Lahan sempit atau pekarangan rumah yang sempit sering menjadi kendala untuk menjalankan sebuah usaha, namun seiring dengan perkembangan teknologi dan ilmu pengetahuan di sector perikanan, peternakan dan perkebunan kondisi ini sudah bukan menjadi kendala. Usaha peternakan yang dapat dilakukan di lahan sempit untuk yakni Budidaya Belut. Mengapa kita dapat membudidayakan belut di lahan sempit karena kita akan menggunakan media tong atau drum dari besi atau plastik. Teknik Budidaya Belut Tong. A. Perlengkapan, yang dibutuhkan untuk budidaya adalah sebagai berikut : 1. Tong atau Drum disarankan dari bahan plastik. 2. Paralon. 3. Kawat kasa. 4. Tandon penampungan air 5. Ember, cangkul, serok, baskom dan jerigen.

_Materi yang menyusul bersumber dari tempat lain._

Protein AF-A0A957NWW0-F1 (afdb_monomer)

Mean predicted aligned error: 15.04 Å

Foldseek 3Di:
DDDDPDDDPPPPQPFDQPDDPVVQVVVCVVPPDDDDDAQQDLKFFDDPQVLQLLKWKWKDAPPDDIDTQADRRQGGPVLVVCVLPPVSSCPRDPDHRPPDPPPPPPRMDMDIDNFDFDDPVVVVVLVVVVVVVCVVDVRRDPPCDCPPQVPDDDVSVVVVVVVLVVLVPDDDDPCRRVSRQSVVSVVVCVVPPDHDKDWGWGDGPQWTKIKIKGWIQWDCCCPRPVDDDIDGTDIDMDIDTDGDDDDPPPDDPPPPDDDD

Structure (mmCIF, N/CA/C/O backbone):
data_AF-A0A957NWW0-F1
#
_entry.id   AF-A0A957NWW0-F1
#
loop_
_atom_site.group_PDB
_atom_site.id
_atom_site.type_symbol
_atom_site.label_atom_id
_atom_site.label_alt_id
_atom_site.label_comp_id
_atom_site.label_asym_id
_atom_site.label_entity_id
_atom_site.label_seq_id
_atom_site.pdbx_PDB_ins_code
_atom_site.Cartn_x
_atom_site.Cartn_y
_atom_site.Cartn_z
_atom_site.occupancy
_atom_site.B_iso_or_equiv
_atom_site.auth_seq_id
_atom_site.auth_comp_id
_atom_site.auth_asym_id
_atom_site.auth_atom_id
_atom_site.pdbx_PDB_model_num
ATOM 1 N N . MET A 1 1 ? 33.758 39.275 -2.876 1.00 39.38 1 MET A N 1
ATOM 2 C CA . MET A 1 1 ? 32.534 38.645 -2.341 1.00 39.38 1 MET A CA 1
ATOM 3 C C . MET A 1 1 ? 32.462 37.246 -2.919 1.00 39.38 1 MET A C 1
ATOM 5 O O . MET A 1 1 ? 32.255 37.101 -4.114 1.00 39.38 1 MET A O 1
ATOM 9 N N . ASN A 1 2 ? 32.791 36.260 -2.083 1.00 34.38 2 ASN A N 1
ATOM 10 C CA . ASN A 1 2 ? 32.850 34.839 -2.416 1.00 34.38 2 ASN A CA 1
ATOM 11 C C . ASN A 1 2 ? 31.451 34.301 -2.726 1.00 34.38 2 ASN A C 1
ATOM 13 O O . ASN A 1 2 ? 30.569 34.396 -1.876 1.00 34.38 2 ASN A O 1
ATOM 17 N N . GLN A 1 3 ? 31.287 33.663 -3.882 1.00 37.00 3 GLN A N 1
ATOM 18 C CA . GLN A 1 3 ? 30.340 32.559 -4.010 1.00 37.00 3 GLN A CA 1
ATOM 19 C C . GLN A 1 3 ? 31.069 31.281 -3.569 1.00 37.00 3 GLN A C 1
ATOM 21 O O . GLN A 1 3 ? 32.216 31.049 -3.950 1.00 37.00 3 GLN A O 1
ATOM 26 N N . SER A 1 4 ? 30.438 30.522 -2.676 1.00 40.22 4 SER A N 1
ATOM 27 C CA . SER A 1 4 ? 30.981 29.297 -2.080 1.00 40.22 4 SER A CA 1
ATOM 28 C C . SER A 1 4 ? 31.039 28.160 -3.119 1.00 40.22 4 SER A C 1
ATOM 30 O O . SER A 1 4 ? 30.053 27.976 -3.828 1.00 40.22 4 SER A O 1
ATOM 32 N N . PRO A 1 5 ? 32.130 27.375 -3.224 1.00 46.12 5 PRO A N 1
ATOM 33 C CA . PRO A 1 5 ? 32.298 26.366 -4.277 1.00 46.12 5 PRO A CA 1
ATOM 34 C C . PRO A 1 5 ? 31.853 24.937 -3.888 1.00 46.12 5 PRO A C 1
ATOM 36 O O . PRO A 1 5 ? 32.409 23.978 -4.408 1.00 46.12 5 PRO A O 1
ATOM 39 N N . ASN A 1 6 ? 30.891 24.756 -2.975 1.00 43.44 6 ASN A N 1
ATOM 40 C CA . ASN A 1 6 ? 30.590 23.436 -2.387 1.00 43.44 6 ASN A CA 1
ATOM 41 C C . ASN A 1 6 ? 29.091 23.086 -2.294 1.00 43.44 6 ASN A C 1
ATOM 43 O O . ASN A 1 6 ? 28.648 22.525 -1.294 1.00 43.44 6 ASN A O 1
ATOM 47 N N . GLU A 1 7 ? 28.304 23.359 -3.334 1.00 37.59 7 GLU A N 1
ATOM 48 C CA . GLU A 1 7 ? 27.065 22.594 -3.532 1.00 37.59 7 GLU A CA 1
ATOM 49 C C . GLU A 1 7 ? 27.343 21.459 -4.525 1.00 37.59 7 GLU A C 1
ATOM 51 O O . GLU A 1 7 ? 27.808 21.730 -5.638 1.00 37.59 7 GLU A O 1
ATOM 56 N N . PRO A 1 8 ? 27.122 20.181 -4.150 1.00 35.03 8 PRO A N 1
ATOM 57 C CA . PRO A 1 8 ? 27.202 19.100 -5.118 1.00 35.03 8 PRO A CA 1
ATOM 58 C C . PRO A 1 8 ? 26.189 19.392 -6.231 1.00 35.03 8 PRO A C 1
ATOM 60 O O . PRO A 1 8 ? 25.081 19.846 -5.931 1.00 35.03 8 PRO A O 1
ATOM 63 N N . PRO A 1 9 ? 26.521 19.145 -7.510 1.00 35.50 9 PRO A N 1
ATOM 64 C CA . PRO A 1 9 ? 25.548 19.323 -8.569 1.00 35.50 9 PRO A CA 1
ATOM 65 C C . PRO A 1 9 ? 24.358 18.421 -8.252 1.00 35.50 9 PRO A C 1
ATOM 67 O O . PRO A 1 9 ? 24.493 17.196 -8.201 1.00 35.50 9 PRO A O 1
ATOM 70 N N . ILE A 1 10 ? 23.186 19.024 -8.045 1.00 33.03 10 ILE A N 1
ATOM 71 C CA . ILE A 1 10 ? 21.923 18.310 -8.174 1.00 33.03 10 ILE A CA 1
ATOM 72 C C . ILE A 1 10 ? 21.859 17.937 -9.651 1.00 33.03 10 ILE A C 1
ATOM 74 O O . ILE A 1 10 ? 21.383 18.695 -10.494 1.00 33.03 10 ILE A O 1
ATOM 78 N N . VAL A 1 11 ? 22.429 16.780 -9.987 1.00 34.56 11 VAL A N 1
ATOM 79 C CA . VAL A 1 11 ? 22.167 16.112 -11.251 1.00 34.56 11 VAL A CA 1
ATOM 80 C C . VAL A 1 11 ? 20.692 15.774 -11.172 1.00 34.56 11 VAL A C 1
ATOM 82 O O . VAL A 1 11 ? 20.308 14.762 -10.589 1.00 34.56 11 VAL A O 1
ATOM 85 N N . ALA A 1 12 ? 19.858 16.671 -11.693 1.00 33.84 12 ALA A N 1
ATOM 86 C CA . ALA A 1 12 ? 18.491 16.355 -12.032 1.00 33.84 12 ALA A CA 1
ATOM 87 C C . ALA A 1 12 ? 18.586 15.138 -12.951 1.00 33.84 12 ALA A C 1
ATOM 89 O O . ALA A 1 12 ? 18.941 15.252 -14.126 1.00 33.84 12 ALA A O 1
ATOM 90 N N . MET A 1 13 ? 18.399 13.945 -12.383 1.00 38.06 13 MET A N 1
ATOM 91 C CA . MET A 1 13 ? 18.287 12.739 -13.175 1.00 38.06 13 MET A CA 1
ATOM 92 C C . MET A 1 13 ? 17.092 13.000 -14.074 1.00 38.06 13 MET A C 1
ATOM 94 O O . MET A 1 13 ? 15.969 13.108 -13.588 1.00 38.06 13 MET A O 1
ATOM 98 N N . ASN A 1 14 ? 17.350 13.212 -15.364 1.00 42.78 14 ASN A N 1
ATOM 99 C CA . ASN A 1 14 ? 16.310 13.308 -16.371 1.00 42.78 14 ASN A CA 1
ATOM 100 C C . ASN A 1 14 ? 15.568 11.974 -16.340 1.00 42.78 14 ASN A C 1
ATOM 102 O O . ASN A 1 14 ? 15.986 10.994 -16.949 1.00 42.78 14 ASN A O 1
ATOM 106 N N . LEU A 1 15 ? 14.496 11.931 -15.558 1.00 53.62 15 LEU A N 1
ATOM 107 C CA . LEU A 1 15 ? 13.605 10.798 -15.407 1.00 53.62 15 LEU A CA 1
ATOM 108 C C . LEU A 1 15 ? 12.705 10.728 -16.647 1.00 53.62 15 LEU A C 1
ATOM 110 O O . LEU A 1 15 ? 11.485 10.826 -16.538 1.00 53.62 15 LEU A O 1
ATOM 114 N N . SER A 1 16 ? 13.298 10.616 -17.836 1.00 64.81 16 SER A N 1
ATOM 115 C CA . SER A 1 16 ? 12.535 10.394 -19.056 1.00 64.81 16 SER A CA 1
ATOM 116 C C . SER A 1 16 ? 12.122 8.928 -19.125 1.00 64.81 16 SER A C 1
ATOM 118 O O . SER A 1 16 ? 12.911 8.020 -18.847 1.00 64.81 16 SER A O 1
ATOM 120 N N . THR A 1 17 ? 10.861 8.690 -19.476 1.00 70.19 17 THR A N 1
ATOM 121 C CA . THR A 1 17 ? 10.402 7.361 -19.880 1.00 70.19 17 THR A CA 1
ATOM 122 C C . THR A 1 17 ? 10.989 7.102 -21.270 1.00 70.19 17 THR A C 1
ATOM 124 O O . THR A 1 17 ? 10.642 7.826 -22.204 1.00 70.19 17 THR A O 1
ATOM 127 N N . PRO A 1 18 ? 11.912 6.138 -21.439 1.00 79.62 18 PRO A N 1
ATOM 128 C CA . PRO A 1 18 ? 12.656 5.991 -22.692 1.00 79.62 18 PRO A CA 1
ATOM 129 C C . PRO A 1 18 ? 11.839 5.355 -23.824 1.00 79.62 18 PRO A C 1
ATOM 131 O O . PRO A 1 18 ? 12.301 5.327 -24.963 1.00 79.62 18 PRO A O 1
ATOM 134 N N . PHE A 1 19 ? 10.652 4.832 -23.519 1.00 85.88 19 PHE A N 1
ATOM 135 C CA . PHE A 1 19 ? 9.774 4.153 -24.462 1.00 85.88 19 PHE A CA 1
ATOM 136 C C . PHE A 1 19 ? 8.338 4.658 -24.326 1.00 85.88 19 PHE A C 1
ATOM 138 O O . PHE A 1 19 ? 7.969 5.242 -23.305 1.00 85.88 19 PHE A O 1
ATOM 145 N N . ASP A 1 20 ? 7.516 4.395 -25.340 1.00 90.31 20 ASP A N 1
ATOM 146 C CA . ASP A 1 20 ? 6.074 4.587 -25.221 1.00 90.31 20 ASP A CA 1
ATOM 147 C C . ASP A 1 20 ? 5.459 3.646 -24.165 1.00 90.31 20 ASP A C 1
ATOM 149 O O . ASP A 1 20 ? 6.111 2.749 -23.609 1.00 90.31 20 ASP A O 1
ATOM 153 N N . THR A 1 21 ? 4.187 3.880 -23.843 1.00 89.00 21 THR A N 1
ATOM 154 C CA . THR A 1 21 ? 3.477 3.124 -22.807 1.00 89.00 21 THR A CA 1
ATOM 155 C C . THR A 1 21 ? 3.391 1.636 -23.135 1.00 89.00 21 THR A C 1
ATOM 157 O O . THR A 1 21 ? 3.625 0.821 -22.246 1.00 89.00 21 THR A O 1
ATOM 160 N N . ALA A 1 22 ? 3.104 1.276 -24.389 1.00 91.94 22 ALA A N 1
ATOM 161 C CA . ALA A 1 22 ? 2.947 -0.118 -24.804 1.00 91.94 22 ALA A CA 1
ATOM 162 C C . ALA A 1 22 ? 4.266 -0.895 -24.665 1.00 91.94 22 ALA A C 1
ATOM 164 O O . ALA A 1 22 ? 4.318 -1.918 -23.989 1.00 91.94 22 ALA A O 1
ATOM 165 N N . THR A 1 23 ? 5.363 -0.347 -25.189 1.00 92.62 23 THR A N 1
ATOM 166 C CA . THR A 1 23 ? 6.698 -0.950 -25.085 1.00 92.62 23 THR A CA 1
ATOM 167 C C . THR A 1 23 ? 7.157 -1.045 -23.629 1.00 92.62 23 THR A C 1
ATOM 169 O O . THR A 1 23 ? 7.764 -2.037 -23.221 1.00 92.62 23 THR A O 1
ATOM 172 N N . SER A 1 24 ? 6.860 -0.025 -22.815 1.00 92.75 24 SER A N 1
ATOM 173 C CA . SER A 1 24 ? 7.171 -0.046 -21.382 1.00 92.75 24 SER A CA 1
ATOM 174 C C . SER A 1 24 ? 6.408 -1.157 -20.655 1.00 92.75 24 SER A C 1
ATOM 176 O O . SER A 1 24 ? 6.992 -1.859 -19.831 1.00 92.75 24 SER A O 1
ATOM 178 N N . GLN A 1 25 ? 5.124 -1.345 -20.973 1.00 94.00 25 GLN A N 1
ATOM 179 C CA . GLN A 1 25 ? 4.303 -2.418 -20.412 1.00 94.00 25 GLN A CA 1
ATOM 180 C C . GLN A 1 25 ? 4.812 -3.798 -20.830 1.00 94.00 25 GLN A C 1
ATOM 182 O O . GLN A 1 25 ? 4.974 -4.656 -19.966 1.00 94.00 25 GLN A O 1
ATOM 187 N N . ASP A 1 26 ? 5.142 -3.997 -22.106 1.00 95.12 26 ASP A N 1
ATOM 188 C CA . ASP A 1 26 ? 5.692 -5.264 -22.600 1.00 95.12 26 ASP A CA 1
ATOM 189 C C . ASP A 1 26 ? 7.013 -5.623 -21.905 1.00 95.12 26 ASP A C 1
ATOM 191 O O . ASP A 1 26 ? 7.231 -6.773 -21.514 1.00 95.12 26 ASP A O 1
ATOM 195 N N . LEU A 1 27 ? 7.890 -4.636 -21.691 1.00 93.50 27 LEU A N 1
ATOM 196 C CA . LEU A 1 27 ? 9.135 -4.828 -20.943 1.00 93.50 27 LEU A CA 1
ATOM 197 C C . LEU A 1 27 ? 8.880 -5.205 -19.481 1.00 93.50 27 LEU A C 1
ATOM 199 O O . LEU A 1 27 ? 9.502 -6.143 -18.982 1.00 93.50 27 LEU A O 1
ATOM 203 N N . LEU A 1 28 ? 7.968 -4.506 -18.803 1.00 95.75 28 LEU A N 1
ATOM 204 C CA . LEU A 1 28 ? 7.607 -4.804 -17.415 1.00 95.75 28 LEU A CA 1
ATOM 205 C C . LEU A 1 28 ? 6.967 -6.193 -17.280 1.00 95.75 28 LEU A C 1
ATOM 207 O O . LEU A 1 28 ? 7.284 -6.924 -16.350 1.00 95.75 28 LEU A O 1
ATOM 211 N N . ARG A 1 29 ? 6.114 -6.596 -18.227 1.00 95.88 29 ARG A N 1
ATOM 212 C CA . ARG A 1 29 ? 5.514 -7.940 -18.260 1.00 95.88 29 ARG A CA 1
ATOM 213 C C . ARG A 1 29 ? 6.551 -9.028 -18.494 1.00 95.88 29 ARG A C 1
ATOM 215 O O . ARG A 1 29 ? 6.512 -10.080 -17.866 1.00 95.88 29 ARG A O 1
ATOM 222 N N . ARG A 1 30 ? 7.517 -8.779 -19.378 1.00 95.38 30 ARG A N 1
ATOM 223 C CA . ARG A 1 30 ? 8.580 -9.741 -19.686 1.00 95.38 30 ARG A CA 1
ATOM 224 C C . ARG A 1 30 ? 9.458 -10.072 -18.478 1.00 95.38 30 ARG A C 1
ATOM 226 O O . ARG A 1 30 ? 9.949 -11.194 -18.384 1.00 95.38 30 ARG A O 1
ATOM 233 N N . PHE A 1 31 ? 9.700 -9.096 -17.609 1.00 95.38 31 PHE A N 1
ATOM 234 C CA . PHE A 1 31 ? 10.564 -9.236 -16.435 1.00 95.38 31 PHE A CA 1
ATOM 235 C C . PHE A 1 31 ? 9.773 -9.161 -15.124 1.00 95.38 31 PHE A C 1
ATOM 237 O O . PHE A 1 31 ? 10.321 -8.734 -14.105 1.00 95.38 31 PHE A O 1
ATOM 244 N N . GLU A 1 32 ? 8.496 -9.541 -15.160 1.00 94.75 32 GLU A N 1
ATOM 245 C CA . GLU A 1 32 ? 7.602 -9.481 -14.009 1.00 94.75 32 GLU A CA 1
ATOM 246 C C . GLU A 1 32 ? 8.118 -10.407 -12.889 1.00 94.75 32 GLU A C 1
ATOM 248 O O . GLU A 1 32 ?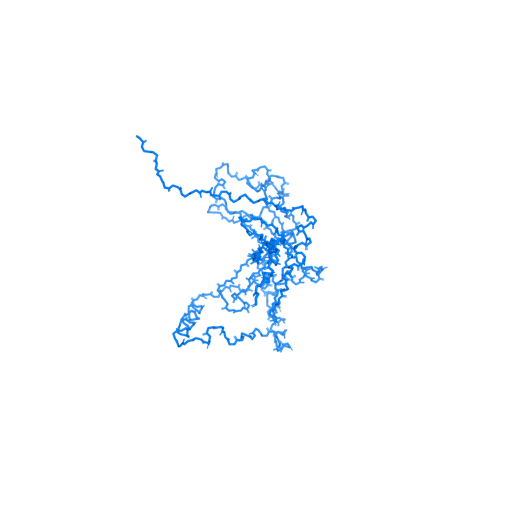 8.418 -11.581 -13.140 1.00 94.75 32 GLU A O 1
ATOM 253 N N . PRO A 1 33 ? 8.287 -9.898 -11.656 1.00 92.94 33 PRO A N 1
ATOM 254 C CA . PRO A 1 33 ? 8.783 -10.705 -10.553 1.00 92.94 33 PRO A CA 1
ATOM 255 C C . PRO A 1 33 ? 7.721 -11.700 -10.083 1.00 92.94 33 PRO A C 1
ATOM 257 O O . PRO A 1 33 ? 6.547 -11.369 -9.941 1.00 92.94 33 PRO A O 1
ATOM 260 N N . VAL A 1 34 ? 8.160 -12.915 -9.755 1.00 93.25 34 VAL A N 1
ATOM 261 C CA . VAL A 1 34 ? 7.322 -13.911 -9.080 1.00 93.25 34 VAL A CA 1
ATOM 262 C C . VAL A 1 34 ? 7.568 -13.803 -7.580 1.00 93.25 34 VAL A C 1
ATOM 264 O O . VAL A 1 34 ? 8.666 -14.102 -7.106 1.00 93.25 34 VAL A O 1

B. Persiapan Teknik Budidaya, Seblum kita menjalankan usaha budidaya belut tong, dibutuhkan media pemeliharaan sebagai tempat belut berkembang biak atau membesar, media pemeliharaan ini sangat penting mengingat keberhasilan budidaya yang kita lakukan sangat bergantung pada media pemeliharaan ini. Untuk membuat media pembesaran hal yang perlu diperhatikan adalah sebagai berikut : 1. Tong Tong yang digunakan sebaiknya tidak bocor dan tidak berkarat (mengapa dianjurkan untuk menggunakan tong dari bahan plastic), apabila berkarat sebaiknya di cat dahulu dan dikeringkan hingga cat tidak berbau sebelum digunakan. Cara merakit tong : a. Letakkan tong dalam posisi mendatar atau horizontal, agar media menjai lebih luas. b. Buka bagian tengan tong namun sisakan 5 cm di sisi kiri dan kanan. c. Siapkan alat untuk menahan tong agar tidak menggelinding atau bergerak. d. Buat saluran pembuangan di bawah tong, letak dapat disesuaikan dengan penampungan limbah pembuangan. e. Buat atap atau peneduh dilokasi budidaya sehingga tong menjadi teduh, bahan untuk membuat atap bias menggunakan bahan-bahan yang murah dan mudah didapat. 2. Media Tanah.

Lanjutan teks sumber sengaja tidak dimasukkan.